START Data records

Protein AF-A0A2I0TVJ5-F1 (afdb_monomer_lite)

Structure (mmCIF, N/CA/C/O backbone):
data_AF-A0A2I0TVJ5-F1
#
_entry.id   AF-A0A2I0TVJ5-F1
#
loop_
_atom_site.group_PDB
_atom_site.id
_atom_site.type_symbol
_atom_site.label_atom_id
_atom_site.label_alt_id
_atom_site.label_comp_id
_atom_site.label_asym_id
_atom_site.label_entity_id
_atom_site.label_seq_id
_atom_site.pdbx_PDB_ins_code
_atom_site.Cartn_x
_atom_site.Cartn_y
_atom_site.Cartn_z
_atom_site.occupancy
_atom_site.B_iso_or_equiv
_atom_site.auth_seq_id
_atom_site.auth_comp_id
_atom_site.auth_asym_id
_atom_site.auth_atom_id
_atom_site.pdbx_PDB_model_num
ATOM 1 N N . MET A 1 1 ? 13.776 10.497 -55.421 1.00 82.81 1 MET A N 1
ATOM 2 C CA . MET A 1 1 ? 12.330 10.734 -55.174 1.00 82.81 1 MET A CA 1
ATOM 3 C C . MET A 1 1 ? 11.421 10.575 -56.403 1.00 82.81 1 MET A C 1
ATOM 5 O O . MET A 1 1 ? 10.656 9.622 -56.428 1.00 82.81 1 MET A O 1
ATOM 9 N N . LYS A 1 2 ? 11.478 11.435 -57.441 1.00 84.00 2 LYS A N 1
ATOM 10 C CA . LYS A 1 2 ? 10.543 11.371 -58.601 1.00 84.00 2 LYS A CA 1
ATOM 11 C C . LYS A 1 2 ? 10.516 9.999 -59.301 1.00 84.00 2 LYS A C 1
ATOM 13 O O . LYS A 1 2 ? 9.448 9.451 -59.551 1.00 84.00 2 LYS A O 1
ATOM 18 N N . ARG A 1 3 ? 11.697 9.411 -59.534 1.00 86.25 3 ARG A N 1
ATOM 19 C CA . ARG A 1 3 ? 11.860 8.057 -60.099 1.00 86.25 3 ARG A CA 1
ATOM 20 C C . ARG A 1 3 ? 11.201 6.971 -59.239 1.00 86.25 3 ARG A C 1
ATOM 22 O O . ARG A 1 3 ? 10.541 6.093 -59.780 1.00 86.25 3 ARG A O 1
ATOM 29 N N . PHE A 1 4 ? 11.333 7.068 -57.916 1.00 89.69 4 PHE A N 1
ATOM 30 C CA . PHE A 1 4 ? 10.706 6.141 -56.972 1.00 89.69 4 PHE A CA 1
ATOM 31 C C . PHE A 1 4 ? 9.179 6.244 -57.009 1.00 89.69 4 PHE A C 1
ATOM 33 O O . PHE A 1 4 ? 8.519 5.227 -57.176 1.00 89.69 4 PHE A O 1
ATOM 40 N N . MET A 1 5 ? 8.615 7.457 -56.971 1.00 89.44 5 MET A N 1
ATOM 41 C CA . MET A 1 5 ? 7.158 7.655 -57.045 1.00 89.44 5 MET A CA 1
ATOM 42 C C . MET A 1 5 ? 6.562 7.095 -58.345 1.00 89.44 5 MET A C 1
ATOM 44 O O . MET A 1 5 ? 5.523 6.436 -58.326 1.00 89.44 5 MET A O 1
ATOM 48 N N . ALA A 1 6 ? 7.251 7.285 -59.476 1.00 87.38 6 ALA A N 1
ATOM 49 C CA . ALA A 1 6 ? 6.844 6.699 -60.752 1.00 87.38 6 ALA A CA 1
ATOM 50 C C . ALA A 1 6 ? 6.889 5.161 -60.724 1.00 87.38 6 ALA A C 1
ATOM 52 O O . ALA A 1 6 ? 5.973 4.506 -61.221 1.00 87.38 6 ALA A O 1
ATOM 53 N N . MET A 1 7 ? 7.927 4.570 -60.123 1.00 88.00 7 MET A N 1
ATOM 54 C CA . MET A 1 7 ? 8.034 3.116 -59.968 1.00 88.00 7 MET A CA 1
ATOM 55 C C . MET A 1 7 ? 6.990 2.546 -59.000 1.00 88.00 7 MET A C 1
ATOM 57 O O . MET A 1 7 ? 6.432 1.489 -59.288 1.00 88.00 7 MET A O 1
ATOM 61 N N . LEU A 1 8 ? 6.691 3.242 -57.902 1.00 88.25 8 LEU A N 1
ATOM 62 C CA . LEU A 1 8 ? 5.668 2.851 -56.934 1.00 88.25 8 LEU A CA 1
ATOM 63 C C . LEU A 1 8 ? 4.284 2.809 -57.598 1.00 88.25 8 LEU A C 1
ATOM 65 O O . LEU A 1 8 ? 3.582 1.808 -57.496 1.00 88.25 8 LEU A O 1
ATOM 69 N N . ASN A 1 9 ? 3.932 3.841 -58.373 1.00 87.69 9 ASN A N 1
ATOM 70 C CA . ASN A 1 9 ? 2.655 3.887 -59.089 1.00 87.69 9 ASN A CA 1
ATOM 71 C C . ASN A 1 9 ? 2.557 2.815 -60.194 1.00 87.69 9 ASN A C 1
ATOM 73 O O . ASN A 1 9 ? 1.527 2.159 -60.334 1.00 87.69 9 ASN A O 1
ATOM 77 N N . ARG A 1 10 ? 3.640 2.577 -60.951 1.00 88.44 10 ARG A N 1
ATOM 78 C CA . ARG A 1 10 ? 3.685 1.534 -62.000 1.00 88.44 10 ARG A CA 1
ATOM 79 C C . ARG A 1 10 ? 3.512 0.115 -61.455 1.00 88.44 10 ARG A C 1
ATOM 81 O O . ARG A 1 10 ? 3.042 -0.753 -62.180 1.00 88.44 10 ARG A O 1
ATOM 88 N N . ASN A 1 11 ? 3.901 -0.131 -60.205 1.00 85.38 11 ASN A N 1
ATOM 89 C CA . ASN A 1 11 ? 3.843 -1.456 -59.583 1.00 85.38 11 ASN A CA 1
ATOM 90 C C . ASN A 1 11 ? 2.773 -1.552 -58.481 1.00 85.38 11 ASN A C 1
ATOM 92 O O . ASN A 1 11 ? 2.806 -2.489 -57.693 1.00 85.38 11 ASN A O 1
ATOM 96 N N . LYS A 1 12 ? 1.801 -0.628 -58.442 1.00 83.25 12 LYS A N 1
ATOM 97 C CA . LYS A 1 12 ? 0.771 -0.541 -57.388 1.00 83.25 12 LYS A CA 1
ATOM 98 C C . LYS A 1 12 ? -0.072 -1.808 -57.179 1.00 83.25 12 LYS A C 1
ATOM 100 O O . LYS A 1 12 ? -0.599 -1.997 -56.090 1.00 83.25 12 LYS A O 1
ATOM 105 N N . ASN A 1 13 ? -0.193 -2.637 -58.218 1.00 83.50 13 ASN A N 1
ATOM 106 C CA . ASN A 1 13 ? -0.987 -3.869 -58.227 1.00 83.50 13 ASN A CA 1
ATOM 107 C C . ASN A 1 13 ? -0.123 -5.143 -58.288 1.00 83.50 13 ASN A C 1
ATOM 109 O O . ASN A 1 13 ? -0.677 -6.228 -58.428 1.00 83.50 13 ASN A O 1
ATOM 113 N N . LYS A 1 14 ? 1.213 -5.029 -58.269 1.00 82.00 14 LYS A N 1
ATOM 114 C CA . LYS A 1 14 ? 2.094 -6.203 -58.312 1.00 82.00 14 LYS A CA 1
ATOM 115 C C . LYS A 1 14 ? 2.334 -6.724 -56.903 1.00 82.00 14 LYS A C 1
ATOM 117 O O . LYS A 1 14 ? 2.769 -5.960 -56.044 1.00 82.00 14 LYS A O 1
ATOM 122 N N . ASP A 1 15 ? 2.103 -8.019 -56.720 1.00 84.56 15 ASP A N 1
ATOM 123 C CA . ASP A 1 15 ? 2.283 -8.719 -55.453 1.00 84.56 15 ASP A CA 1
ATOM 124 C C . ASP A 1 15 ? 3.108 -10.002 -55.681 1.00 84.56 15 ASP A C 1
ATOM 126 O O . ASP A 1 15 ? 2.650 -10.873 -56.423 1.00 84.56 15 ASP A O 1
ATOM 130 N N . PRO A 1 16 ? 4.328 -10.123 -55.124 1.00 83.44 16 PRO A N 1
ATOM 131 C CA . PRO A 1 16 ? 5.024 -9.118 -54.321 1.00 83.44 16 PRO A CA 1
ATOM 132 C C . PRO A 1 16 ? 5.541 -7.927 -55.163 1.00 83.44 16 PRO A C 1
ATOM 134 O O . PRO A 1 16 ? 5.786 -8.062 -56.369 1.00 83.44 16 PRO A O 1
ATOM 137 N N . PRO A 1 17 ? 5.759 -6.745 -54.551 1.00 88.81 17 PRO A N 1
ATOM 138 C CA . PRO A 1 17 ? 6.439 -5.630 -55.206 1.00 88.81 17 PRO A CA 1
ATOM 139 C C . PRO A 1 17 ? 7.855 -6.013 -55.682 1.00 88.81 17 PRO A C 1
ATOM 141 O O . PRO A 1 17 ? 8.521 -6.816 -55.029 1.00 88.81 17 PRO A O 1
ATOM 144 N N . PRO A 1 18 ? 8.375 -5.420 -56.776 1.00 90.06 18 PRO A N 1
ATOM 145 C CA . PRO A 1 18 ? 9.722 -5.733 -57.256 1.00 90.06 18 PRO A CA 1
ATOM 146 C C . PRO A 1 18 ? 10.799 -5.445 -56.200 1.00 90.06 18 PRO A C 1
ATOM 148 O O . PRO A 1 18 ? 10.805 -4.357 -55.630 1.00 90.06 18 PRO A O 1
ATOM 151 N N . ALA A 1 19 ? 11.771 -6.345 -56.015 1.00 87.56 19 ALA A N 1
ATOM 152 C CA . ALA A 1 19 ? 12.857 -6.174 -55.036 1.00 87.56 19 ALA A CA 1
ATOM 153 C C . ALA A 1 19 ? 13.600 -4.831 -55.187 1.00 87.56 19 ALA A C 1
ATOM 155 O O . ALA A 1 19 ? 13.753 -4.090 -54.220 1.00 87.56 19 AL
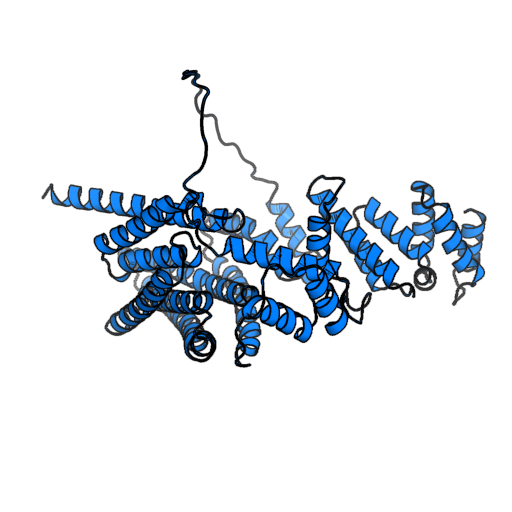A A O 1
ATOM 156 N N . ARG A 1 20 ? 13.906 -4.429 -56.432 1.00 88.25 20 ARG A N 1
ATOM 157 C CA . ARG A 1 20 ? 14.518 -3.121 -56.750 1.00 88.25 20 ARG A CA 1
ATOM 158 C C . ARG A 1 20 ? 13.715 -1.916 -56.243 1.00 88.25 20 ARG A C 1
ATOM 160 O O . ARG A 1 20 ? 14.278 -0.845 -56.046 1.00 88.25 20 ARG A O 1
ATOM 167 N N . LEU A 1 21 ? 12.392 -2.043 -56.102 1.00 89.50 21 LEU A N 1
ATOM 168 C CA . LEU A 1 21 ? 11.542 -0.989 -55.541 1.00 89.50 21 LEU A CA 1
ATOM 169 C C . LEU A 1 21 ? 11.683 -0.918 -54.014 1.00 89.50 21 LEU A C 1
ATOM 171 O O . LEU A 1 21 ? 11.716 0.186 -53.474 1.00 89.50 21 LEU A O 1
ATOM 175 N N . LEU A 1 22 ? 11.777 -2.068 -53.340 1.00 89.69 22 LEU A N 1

END Data records

| Problem to work on |
Every line from the line containing "ATOM 50 C C" through the line containing "ATOM 88 N N" in the records above must be retyped exactly. Leave out the rest.

| Response below |
ATOM 50 C C . ALA A 1 6 ? 6.889 5.161 -60.724 1.00 87.38 6 ALA A C 1
ATOM 52 O O . ALA A 1 6 ? 5.973 4.506 -61.221 1.00 87.38 6 ALA A O 1
ATOM 53 N N . MET A 1 7 ? 7.927 4.570 -60.123 1.00 88.00 7 MET A N 1
ATOM 54 C CA . MET A 1 7 ? 8.034 3.116 -59.968 1.00 88.00 7 MET A CA 1
ATOM 55 C C . MET A 1 7 ? 6.990 2.546 -59.000 1.00 88.00 7 MET A C 1
ATOM 57 O O . MET A 1 7 ? 6.432 1.489 -59.288 1.00 88.00 7 MET A O 1
ATOM 61 N N . LEU A 1 8 ? 6.691 3.242 -57.902 1.00 88.25 8 LEU A N 1
ATOM 62 C CA . LEU A 1 8 ? 5.668 2.851 -56.934 1.00 88.25 8 LEU A CA 1
ATOM 63 C C . LEU A 1 8 ? 4.284 2.809 -57.598 1.00 88.25 8 LEU A C 1
ATOM 65 O O . LEU A 1 8 ? 3.582 1.808 -57.496 1.00 88.25 8 LEU A O 1
ATOM 69 N N . ASN A 1 9 ? 3.932 3.841 -58.373 1.00 87.69 9 ASN A N 1
ATOM 70 C CA . ASN A 1 9 ? 2.655 3.887 -59.089 1.00 87.69 9 ASN A CA 1
ATOM 71 C C . ASN A 1 9 ? 2.557 2.815 -60.194 1.00 87.69 9 ASN A C 1
ATOM 73 O O . ASN A 1 9 ? 1.527 2.159 -60.334 1.00 87.69 9 ASN A O 1
ATOM 77 N N . ARG A 1 10 ? 3.640 2.577 -60.951 1.00 88.44 10 ARG A N 1
ATOM 78 C CA . ARG A 1 10 ? 3.685 1.534 -62.000 1.00 88.44 10 ARG A CA 1
ATOM 79 C C . ARG A 1 10 ? 3.512 0.115 -61.455 1.00 88.44 10 ARG A C 1
ATOM 81 O O . ARG A 1 10 ? 3.042 -0.753 -62.180 1.00 88.44 10 ARG A O 1
ATOM 88 N N . ASN A 1 11 ? 3.901 -0.131 -60.205 1.00 85.38 11 ASN A N 1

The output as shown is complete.